Friends vs. Islands – a look at communities

I received a few emails today about Spark Capital, Sequoia Capital, and Union Square Ventures setting up their own Facebook “friend” pages so I thought I’d join them. I have friends at each firm and thought it would advantageous to add them to my friends on Facebook. So I did.Facebook Friends

 

So as you can see above, I added them to my friends list and anywhere from one hundred to a few hundred other entrepreneurs added them as well (depending on the firm). Who would have guessed Union Square Ventures has more friends than Sequoia Capital?

Anyway, this got me thinking about Second Life. A weird parallel to draw, but one I’d like to make nonetheless. Second Life is an immersive online world in which you build your own experience much like Facebook. It’s exactly what you make of it. Second Life isn’t really a game as there is no overall “point” but it does contain individual games within. Some of these games have been signed by major game developers and released for PC and potentially console platforms.

 

History repeats itself. The first time I met Pip Coburn, we discussed this over breakfast. You cannot predict the future without understanding the past. Very important. If you look at the Second Life hype cycle which was made popular by a few bloggers, you’ll see the following:

Second Life Hype CycleThis is the traditional Gartner Groupe’s Hype Cycle and Second Life has been applied to it (as you can see). I think it’s interesting to compare Facebook to the Hype Cycle and then look at these Venture Capital pages (friend pages).

If we learn from Gartner Groupe’s Hype Cycle, a product or service generates quite a bit of initial buzz through the peak of inflated expectations and then drops back down until it reaches it’s slope of enlightenment.

Based on this, we’re going to see Facebook take a drop in expectations which I’d argue we’re currently experiencing with the current privacy issues. Once we work through those issues and Facebook carves out it’s real niche, we’ll reach the slope of enlightenment and plateau of productivity.

The issue here is that with Second Life, many brands (Toyota, American Apparel, Sony BMG, etc) all rushed in to create brand experiences which tended to be on their own virtual islands. These islands were not on the main grid and you needed to find out about them one way or another to be able to teleport to them. Greg Verdino and I publicly agreed that you couldn’t really show clients this because they were ghost towns. Yikes.

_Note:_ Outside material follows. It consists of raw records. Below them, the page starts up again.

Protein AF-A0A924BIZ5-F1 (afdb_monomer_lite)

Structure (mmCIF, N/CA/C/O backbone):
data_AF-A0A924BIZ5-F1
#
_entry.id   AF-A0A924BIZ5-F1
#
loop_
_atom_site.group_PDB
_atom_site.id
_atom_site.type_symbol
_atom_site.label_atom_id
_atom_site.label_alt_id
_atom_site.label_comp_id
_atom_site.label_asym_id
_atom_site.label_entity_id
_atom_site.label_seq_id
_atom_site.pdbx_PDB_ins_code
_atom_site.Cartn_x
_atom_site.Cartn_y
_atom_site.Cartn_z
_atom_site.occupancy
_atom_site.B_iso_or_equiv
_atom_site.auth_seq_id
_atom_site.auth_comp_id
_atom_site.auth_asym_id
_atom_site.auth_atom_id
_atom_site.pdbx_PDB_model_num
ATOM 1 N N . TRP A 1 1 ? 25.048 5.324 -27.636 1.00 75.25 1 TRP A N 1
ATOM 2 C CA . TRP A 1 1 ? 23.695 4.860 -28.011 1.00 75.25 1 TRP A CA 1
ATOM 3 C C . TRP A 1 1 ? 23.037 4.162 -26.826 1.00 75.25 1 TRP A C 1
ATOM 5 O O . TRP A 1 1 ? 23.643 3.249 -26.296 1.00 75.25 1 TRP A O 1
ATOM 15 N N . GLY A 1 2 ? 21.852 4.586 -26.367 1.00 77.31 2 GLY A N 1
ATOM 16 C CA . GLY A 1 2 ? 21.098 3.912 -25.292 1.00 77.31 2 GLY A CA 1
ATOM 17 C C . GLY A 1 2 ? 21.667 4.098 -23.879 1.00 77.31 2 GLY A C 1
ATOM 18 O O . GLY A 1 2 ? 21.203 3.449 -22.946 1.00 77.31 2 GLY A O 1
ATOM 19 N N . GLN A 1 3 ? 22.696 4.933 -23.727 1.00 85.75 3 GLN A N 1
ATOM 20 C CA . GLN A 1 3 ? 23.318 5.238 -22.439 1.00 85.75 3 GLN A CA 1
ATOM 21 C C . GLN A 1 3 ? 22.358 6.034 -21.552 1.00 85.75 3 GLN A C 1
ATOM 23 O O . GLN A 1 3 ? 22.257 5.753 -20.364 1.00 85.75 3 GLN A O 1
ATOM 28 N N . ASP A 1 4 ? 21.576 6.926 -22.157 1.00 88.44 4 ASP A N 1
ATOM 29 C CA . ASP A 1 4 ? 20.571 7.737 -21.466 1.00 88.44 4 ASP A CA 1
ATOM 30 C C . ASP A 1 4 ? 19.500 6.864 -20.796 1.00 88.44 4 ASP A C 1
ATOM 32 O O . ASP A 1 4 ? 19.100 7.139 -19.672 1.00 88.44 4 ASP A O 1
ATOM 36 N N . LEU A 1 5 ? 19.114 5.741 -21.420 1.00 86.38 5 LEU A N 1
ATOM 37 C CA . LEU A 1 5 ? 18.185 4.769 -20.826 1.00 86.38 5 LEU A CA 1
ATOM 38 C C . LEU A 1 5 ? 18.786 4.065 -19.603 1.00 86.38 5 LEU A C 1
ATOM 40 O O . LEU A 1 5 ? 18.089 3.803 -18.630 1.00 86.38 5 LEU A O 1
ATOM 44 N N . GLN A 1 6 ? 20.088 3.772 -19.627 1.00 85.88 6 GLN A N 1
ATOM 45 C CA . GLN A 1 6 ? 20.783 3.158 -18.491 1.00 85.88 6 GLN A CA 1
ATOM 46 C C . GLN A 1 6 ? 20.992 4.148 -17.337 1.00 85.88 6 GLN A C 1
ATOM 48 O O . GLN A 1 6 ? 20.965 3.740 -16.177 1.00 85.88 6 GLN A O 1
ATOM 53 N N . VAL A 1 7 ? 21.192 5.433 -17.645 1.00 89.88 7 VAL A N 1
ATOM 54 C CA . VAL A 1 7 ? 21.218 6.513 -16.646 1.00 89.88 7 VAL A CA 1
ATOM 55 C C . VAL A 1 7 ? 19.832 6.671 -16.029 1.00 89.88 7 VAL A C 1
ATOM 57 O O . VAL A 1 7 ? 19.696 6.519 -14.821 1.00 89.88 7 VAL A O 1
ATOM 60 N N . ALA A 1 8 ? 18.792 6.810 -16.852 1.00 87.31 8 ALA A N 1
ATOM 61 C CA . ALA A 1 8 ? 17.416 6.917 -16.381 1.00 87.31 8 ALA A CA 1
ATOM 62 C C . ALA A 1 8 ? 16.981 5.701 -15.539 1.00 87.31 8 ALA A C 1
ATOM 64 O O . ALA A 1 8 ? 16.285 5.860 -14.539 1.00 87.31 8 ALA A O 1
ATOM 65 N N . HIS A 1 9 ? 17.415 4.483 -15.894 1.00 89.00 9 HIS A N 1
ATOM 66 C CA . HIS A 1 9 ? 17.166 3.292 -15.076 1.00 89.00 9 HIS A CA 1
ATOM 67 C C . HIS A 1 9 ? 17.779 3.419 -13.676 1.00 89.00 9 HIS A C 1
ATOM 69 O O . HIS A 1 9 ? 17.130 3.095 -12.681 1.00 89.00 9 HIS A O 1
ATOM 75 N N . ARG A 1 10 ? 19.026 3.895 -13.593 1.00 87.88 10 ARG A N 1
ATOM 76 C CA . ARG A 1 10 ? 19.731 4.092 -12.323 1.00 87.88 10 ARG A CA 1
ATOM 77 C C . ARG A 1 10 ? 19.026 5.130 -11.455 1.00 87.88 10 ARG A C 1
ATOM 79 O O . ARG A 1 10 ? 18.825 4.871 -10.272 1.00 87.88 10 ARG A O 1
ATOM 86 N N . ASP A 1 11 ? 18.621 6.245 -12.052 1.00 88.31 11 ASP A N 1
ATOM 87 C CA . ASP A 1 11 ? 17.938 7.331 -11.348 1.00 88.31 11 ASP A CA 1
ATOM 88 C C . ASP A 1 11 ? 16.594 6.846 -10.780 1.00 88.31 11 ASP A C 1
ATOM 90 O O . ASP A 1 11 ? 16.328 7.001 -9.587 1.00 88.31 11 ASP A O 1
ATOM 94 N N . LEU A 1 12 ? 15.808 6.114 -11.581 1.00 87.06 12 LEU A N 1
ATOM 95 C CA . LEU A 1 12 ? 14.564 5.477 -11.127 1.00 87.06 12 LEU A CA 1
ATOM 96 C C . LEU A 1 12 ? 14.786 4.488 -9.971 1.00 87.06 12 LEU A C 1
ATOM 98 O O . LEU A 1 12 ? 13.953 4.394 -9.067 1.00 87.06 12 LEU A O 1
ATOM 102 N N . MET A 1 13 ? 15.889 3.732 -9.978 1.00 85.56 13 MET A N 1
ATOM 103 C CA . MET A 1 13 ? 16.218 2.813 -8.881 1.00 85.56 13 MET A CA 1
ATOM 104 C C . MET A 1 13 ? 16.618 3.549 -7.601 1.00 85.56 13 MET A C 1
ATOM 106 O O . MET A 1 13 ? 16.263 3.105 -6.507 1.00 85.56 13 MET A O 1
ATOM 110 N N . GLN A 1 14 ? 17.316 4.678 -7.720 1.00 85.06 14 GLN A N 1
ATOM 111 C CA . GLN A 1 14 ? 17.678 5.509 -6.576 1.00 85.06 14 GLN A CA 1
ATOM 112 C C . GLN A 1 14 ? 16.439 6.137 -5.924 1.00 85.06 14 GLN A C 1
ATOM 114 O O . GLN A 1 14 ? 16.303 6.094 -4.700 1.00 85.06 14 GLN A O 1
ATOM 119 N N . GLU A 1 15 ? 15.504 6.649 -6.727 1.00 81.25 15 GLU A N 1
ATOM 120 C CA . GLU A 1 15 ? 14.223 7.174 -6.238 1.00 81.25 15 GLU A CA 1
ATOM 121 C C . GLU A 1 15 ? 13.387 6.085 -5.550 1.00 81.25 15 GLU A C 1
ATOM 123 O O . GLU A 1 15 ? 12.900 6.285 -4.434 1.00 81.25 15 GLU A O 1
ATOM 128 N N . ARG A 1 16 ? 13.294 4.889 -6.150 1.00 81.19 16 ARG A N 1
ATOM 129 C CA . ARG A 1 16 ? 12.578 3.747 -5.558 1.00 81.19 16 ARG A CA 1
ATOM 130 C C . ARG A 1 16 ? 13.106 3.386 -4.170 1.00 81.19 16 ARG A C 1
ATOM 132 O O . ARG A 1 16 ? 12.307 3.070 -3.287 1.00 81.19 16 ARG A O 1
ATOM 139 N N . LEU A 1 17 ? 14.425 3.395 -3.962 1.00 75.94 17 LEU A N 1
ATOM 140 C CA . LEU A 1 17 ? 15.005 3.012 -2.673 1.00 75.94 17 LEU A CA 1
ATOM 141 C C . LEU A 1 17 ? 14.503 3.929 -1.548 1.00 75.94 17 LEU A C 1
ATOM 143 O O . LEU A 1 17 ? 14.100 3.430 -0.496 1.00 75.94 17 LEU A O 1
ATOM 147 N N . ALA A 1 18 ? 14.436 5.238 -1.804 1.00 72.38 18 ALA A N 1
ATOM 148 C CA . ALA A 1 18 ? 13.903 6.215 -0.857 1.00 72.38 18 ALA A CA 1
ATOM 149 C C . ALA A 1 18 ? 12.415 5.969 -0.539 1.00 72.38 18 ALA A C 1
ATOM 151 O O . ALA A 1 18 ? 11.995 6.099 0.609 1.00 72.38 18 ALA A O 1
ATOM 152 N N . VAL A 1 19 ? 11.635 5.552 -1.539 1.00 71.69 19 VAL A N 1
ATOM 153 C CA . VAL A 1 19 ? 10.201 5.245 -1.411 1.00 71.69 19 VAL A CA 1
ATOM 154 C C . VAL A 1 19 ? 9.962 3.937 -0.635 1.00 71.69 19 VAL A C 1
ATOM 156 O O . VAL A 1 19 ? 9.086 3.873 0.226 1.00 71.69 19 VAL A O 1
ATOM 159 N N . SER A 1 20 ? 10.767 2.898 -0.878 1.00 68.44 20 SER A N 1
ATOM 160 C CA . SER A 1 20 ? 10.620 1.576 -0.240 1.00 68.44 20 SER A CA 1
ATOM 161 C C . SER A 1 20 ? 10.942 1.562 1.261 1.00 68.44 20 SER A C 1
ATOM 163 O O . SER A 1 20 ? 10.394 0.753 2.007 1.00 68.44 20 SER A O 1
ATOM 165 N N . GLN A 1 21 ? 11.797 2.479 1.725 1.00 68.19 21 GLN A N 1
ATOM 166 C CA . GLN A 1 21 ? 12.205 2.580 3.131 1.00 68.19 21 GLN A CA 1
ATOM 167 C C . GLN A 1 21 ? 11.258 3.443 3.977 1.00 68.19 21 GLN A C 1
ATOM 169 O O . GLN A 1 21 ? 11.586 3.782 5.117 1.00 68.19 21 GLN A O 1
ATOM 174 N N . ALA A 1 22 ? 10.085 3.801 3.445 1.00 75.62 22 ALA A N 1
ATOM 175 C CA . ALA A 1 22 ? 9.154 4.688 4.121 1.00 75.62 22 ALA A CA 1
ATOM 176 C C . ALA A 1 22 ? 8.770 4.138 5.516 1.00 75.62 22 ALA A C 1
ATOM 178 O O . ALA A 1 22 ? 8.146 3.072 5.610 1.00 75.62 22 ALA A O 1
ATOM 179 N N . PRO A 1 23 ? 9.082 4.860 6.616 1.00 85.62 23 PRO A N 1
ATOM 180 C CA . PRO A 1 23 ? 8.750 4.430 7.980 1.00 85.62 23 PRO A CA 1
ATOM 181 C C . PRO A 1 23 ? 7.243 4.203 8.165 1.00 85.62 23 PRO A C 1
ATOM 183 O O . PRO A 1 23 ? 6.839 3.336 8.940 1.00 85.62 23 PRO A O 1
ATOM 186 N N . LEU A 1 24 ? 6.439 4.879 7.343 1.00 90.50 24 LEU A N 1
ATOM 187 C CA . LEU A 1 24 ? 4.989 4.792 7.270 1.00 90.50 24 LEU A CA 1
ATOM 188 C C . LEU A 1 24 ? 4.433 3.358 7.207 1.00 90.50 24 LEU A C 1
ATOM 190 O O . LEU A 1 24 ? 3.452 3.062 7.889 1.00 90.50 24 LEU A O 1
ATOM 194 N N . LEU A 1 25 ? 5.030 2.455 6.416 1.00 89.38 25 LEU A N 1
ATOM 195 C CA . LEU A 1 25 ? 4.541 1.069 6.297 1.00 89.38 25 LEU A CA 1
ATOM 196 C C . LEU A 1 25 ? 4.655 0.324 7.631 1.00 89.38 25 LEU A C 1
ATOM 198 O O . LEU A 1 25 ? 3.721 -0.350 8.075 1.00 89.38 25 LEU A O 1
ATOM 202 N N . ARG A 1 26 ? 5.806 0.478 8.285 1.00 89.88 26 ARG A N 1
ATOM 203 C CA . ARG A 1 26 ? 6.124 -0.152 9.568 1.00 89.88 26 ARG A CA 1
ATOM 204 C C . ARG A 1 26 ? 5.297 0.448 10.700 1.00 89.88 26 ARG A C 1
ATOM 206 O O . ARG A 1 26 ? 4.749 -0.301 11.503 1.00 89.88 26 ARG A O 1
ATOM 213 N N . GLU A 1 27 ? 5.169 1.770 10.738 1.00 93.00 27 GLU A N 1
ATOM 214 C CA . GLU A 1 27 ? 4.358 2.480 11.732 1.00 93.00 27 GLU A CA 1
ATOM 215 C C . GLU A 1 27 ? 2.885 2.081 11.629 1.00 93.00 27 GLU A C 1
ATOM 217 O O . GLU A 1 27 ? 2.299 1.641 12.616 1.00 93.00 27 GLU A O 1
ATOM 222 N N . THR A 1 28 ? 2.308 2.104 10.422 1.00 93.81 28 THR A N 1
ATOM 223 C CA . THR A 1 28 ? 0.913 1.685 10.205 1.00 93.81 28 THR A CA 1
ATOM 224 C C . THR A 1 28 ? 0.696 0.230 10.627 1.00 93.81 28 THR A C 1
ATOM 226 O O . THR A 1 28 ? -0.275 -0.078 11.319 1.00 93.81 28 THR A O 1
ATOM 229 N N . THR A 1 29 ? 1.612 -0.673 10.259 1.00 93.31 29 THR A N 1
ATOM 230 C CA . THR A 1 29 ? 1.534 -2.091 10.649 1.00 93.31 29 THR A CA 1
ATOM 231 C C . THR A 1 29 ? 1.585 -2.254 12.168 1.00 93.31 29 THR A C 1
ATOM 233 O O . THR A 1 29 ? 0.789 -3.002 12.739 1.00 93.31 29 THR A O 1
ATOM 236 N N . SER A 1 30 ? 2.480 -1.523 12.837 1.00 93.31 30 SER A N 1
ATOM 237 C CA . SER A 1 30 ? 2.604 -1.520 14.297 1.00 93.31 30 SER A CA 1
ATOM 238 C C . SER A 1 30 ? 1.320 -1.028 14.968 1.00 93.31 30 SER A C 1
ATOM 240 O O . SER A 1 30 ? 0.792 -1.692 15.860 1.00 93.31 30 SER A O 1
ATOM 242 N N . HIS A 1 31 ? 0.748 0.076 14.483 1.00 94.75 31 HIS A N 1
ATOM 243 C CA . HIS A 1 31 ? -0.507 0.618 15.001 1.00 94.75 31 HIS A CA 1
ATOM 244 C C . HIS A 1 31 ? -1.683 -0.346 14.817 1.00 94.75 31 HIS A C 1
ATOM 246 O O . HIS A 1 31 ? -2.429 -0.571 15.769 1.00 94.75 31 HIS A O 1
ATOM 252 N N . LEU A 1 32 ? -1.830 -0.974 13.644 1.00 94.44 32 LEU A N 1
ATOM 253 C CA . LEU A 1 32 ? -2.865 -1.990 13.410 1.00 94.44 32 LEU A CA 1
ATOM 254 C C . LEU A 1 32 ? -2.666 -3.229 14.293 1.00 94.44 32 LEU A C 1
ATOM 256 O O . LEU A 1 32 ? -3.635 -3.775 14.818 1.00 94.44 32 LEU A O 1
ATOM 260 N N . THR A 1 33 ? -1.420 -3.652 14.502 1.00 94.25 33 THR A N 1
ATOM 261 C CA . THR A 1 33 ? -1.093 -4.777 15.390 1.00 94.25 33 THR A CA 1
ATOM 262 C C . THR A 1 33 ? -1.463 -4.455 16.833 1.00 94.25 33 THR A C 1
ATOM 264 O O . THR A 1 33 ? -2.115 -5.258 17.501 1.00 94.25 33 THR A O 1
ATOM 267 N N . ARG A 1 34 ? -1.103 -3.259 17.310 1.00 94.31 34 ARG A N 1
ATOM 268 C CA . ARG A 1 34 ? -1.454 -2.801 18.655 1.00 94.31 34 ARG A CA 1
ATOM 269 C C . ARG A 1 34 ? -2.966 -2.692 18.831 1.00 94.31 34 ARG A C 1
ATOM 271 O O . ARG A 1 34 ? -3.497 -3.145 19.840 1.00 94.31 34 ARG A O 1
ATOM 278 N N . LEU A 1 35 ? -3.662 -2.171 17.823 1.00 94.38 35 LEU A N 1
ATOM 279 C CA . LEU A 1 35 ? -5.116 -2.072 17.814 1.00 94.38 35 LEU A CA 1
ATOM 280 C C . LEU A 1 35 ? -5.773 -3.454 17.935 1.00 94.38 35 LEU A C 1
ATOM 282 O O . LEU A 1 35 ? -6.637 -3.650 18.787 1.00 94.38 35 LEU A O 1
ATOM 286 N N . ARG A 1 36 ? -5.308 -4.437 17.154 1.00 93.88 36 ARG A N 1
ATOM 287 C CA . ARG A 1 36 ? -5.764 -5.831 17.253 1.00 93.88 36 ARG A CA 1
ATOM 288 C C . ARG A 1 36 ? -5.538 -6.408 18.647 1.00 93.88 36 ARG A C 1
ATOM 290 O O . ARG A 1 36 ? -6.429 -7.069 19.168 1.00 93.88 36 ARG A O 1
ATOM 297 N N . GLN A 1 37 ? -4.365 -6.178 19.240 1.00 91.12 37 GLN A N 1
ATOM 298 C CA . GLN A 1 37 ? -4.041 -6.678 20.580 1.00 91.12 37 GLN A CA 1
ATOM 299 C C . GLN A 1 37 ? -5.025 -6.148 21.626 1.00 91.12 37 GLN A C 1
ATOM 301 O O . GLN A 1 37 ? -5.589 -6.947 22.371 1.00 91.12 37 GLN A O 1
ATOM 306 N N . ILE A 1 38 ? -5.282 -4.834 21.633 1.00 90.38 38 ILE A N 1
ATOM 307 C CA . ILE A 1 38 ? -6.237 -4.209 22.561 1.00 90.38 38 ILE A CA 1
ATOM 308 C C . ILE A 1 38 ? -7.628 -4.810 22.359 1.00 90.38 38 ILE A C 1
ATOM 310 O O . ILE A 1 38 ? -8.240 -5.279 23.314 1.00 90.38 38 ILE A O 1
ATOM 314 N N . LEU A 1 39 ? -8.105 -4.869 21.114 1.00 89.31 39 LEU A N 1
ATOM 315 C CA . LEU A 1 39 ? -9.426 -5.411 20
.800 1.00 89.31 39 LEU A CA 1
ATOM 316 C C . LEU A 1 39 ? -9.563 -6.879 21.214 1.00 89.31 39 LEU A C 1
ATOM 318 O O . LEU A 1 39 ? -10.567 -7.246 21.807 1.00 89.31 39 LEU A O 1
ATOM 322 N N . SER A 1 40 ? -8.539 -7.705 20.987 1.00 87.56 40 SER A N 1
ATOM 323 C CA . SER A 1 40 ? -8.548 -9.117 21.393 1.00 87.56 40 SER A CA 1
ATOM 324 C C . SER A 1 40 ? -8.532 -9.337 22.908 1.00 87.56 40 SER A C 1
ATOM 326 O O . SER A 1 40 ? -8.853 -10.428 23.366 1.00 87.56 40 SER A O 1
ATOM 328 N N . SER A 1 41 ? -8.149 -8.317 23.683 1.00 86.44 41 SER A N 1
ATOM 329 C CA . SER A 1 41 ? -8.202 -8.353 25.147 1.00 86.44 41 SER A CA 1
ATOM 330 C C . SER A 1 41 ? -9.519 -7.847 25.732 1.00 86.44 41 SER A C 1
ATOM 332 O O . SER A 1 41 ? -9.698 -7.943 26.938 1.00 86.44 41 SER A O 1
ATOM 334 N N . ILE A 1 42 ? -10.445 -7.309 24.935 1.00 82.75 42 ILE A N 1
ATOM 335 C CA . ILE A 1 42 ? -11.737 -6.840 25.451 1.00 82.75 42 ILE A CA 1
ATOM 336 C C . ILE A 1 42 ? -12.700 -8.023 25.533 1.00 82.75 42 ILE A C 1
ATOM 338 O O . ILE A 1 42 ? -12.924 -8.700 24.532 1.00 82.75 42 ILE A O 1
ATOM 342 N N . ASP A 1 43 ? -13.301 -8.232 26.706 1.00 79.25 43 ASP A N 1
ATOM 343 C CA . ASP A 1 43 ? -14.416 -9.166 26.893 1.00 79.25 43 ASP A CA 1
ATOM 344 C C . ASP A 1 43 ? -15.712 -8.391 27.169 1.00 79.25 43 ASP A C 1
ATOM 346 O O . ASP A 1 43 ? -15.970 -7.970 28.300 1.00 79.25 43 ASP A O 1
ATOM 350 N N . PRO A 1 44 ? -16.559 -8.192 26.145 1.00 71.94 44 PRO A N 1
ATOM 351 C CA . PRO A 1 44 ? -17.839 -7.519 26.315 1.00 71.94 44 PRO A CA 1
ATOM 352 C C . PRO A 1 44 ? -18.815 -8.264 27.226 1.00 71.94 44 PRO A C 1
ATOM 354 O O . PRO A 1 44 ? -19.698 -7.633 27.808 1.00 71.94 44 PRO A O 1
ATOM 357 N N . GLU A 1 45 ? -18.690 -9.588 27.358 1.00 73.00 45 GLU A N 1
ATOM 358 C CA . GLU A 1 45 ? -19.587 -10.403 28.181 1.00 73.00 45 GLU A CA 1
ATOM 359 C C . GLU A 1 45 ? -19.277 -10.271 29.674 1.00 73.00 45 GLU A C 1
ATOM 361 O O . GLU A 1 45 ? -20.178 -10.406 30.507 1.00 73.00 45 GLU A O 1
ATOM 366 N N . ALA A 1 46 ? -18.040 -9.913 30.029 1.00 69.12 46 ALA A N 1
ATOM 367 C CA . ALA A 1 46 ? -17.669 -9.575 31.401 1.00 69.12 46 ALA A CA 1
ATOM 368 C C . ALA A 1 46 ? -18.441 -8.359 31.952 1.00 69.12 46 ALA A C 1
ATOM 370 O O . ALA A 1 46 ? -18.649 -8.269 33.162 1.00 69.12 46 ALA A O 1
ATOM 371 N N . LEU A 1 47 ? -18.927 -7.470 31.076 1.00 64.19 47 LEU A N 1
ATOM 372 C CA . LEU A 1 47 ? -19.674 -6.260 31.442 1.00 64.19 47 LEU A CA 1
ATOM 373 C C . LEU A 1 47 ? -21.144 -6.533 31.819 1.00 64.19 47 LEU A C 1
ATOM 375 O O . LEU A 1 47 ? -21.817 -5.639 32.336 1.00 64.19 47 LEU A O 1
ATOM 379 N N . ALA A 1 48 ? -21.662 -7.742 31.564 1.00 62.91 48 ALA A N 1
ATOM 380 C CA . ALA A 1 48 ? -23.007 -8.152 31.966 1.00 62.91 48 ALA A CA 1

Lets look at the Facebook pages of the venture capital firms. These are like islands in Second Life. They are cool for the moment (peak of inflated expectations), but after 4 weeks of having the page up and running, what are the VC firms going to do to keep their pages updated? My guess is that they are going to become stale and irrelevant and essentially become ghost towns for technology entrepreneurs.

What we told clients with Second Life is just because you can build it, doesn’t you should. You may have one or two curious early adopters but what can you do to sustain the traffic? This is why I’m skeptical about brands creating their Facebook profiles. Don’t just build something and leave it there to rot; keep it current and exciting and you’ll join the conversation with your fans. If you update it once and never touch it again, you’re going to look like a poser and it’s better that you stay away from the beginning.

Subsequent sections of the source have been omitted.